(Dataset excerpts)
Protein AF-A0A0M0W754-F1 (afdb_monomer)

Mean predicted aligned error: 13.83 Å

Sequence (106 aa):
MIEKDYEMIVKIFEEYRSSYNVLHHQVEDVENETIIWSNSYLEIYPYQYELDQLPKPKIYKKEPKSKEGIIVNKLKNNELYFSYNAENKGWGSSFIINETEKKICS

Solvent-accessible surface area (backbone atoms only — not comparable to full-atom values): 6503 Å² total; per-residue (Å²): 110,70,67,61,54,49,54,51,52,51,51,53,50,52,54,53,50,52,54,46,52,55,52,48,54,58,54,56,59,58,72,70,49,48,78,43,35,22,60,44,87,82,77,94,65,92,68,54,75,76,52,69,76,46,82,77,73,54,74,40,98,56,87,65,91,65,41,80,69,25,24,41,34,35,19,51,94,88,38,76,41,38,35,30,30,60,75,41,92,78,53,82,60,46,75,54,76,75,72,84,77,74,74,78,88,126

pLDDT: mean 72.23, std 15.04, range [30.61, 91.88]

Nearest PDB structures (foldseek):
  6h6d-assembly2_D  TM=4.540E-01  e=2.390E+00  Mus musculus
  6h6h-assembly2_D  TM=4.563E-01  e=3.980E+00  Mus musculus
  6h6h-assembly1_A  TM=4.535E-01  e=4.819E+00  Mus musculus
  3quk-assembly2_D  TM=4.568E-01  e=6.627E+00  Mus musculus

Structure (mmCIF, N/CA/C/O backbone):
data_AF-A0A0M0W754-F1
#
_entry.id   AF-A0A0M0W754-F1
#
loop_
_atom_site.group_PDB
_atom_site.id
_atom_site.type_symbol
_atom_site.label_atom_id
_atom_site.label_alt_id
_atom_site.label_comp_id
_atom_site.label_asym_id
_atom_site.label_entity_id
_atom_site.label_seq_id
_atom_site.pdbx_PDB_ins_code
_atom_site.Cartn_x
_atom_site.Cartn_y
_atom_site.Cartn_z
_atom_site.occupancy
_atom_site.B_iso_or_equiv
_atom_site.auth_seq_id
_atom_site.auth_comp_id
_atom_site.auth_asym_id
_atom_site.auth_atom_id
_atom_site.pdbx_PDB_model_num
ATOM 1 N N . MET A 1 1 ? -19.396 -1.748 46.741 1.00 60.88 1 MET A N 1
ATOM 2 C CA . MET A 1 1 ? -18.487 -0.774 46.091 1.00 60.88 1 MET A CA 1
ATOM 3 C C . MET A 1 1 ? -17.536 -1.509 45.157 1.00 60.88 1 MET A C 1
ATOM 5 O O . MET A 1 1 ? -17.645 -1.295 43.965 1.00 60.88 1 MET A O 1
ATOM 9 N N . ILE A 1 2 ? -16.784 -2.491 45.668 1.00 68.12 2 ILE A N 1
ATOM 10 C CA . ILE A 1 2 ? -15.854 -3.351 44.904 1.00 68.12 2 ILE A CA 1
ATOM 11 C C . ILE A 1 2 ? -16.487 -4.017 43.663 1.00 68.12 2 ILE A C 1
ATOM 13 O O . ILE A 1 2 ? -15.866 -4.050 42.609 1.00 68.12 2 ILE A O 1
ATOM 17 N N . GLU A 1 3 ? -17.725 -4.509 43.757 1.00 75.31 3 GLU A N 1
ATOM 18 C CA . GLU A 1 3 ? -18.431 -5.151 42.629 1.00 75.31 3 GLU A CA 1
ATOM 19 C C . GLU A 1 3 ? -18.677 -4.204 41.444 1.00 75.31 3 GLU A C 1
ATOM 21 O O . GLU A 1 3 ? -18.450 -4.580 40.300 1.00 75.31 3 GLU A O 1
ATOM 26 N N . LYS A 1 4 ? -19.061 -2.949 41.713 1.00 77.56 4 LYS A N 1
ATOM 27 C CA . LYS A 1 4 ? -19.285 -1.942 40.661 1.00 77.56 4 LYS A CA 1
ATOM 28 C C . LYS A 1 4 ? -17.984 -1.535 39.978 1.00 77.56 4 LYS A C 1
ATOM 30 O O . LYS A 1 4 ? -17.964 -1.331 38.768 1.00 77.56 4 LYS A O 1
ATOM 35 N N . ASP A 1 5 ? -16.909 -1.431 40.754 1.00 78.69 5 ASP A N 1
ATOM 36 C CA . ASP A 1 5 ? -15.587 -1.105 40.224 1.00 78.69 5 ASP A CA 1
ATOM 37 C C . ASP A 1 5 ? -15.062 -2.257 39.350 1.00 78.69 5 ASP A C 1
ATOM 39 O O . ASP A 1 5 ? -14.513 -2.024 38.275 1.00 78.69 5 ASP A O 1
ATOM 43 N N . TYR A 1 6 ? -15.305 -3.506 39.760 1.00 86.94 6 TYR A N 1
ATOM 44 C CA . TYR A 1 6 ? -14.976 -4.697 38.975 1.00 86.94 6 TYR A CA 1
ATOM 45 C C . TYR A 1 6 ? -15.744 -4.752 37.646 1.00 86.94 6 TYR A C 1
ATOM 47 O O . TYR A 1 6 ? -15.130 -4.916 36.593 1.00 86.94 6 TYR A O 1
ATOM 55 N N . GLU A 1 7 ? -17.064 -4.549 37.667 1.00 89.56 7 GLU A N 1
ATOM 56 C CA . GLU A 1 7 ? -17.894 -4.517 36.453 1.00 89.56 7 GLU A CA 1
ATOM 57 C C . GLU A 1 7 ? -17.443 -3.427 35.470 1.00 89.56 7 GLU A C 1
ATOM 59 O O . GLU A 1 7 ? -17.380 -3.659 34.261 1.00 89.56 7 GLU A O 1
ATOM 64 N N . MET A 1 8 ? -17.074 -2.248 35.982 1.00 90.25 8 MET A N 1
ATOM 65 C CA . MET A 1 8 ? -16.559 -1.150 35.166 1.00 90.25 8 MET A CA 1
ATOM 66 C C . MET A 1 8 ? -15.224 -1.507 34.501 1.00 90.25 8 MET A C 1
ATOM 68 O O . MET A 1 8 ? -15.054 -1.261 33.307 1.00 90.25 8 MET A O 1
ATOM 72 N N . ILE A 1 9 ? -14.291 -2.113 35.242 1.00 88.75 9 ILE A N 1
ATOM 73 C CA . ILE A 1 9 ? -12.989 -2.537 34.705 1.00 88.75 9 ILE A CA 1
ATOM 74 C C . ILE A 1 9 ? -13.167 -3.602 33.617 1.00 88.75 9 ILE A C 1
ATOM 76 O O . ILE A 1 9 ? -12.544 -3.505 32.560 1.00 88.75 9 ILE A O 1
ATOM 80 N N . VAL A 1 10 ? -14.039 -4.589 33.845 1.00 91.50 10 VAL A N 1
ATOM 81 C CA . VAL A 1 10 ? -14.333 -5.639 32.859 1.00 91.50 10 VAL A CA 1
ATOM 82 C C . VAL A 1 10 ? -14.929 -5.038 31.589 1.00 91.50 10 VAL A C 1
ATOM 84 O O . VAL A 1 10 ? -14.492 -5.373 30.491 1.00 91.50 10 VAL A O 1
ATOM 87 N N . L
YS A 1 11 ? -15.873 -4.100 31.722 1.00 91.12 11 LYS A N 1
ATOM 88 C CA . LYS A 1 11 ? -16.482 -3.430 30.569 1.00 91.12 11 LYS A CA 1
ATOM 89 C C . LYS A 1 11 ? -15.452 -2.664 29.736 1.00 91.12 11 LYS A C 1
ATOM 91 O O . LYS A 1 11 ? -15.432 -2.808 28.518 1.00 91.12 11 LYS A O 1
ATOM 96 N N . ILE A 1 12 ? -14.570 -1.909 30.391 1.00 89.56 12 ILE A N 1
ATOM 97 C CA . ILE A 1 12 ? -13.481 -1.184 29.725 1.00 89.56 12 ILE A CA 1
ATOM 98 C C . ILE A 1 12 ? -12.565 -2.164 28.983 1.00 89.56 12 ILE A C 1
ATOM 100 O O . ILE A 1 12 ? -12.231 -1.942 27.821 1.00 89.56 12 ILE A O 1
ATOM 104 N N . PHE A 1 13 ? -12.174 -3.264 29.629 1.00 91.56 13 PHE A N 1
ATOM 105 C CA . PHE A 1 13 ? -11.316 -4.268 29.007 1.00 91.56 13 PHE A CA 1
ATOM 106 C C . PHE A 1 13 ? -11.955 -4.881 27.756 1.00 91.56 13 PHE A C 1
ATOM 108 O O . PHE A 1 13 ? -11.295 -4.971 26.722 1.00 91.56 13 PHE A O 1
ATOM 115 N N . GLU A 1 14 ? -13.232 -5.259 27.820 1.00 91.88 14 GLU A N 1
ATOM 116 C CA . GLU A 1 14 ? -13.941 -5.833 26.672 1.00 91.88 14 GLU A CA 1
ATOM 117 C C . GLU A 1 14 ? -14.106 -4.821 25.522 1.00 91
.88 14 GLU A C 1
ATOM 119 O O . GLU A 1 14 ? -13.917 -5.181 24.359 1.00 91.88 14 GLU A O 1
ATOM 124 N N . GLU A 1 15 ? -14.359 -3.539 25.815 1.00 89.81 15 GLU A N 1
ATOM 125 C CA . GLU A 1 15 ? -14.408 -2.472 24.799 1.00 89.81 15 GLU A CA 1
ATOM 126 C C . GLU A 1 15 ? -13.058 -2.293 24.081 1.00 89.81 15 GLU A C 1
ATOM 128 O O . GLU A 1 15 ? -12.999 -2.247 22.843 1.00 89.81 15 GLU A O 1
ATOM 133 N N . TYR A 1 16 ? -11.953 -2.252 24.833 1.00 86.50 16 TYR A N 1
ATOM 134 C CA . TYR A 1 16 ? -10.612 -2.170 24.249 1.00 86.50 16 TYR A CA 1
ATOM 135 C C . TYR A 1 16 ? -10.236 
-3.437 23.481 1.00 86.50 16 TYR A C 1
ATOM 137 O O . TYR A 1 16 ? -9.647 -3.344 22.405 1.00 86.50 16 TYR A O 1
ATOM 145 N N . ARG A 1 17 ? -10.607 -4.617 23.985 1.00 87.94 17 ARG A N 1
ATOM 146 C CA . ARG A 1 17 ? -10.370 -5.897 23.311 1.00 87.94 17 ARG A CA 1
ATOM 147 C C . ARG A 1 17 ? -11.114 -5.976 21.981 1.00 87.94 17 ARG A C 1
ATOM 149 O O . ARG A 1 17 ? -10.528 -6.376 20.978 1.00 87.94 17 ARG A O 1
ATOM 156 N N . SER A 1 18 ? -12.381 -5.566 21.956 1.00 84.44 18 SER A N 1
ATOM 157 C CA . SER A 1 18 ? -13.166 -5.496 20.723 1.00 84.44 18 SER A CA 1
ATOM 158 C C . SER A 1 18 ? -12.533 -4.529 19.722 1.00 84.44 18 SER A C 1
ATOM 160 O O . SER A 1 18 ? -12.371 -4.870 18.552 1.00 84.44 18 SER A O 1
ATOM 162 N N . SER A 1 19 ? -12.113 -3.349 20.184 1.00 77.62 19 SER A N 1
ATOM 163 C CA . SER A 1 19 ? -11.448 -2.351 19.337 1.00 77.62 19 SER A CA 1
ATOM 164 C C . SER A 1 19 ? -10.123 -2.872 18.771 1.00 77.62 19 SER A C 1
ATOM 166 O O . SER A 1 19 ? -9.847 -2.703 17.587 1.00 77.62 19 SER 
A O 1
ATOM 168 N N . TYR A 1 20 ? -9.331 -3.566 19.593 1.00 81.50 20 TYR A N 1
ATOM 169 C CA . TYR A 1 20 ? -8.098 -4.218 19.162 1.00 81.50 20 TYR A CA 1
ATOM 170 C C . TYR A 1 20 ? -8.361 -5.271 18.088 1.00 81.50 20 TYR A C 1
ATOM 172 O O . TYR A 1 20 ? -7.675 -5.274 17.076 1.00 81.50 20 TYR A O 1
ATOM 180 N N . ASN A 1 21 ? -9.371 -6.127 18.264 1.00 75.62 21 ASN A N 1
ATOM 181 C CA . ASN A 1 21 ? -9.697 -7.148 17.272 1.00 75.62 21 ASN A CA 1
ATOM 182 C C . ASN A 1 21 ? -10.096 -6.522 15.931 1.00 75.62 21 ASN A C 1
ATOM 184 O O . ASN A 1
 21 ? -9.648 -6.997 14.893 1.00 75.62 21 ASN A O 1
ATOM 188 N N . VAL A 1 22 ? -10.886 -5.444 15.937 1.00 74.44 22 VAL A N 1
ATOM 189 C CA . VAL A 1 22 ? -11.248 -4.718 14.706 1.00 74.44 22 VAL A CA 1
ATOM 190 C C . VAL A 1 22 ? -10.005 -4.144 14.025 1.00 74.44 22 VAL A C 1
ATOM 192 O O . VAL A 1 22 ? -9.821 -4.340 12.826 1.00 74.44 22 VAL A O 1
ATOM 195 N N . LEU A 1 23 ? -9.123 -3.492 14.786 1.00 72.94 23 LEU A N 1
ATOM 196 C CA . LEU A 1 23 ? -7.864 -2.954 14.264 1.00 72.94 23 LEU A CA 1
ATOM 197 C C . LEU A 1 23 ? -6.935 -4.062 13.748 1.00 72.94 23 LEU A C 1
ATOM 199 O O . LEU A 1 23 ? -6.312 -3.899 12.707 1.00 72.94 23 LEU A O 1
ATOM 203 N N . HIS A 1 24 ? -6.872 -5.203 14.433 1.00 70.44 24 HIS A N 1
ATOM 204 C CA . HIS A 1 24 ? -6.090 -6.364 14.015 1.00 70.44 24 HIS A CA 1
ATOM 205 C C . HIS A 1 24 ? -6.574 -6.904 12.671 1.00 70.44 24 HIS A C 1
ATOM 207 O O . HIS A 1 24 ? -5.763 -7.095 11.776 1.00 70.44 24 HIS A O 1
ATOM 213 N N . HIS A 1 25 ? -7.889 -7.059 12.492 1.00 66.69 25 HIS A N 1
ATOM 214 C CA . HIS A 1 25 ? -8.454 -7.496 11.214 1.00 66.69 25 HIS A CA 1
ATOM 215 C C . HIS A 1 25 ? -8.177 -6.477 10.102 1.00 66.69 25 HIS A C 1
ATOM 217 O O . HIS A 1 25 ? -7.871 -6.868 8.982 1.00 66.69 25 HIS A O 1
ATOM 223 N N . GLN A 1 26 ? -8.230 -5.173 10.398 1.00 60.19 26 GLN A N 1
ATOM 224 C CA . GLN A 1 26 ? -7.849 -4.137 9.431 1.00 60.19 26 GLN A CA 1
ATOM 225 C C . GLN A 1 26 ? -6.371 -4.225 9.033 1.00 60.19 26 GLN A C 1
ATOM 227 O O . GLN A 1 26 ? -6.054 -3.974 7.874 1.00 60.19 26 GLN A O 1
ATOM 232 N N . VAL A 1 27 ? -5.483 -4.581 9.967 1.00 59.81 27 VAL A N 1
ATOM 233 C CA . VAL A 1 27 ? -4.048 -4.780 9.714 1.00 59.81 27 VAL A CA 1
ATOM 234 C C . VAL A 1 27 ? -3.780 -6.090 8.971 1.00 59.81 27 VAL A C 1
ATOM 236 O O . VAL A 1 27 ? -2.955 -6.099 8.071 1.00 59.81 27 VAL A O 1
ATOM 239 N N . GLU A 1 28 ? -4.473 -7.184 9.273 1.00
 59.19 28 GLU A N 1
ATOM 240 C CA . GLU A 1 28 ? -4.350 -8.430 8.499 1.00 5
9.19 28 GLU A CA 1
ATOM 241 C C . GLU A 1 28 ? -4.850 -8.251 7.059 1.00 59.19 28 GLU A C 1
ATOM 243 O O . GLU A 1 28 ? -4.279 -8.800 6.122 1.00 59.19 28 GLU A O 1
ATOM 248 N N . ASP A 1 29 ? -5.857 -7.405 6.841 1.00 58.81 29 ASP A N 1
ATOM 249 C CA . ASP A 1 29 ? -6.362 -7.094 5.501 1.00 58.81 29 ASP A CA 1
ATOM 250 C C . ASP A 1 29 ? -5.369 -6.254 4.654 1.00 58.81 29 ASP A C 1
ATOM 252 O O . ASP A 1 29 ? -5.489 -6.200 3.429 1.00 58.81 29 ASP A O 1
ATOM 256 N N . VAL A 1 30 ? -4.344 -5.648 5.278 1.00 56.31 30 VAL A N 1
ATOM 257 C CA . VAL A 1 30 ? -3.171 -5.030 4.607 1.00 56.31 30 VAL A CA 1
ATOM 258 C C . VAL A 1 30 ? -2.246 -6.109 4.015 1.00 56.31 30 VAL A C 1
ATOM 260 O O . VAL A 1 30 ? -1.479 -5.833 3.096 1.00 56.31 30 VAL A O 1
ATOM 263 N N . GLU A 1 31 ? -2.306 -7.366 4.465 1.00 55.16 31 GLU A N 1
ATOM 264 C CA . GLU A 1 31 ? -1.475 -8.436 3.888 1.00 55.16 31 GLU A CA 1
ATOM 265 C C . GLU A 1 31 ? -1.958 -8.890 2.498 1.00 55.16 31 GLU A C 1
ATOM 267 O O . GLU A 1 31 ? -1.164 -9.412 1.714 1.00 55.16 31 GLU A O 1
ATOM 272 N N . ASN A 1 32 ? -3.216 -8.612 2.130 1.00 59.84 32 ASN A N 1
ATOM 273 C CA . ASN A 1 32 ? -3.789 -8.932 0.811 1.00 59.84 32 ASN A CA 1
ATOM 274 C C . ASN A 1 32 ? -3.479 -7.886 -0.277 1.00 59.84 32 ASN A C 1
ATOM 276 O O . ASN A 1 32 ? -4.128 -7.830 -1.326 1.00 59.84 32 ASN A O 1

## Your instructions
Look above for the line holding "ATOM 166 O O" and the line holding "ATOM 188 N N", then output exactly those two lines and every line between them, nothing more.

## Answer to the problem
ATOM 166 O O . SER A 1 19 ? -9.847 -2.703 17.587 1.00 77.62 19 SER 
A O 1
ATOM 168 N N . TYR A 1 20 ? -9.331 -3.566 19.593 1.00 81.50 20 TYR A N 1
ATOM 169 C CA . TYR A 1 20 ? -8.098 -4.218 19.162 1.00 81.50 20 TYR A CA 1
ATOM 170 C C . TYR A 1 20 ? -8.361 -5.271 18.088 1.00 81.50 20 TYR A C 1
ATOM 172 O O . TYR A 1 20 ? -7.675 -5.274 17.076 1.00 81.50 20 TYR A O 1
ATOM 180 N N . ASN A 1 21 ? -9.371 -6.127 18.264 1.00 75.62 21 ASN A N 1
ATOM 181 C CA . ASN A 1 21 ? -9.697 -7.148 17.272 1.00 75.62 21 ASN A CA 1
ATOM 182 C C . ASN A 1 21 ? -10.096 -6.522 15.931 1.00 75.62 21 ASN A C 1
ATOM 184 O O . ASN A 1
 21 ? -9.648 -6.997 14.893 1.00 75.62 21 ASN A O 1
ATOM 188 N N . VAL A 1 22 ? -10.886 -5.444 15.937 1.00 74.44 22 VAL A N 1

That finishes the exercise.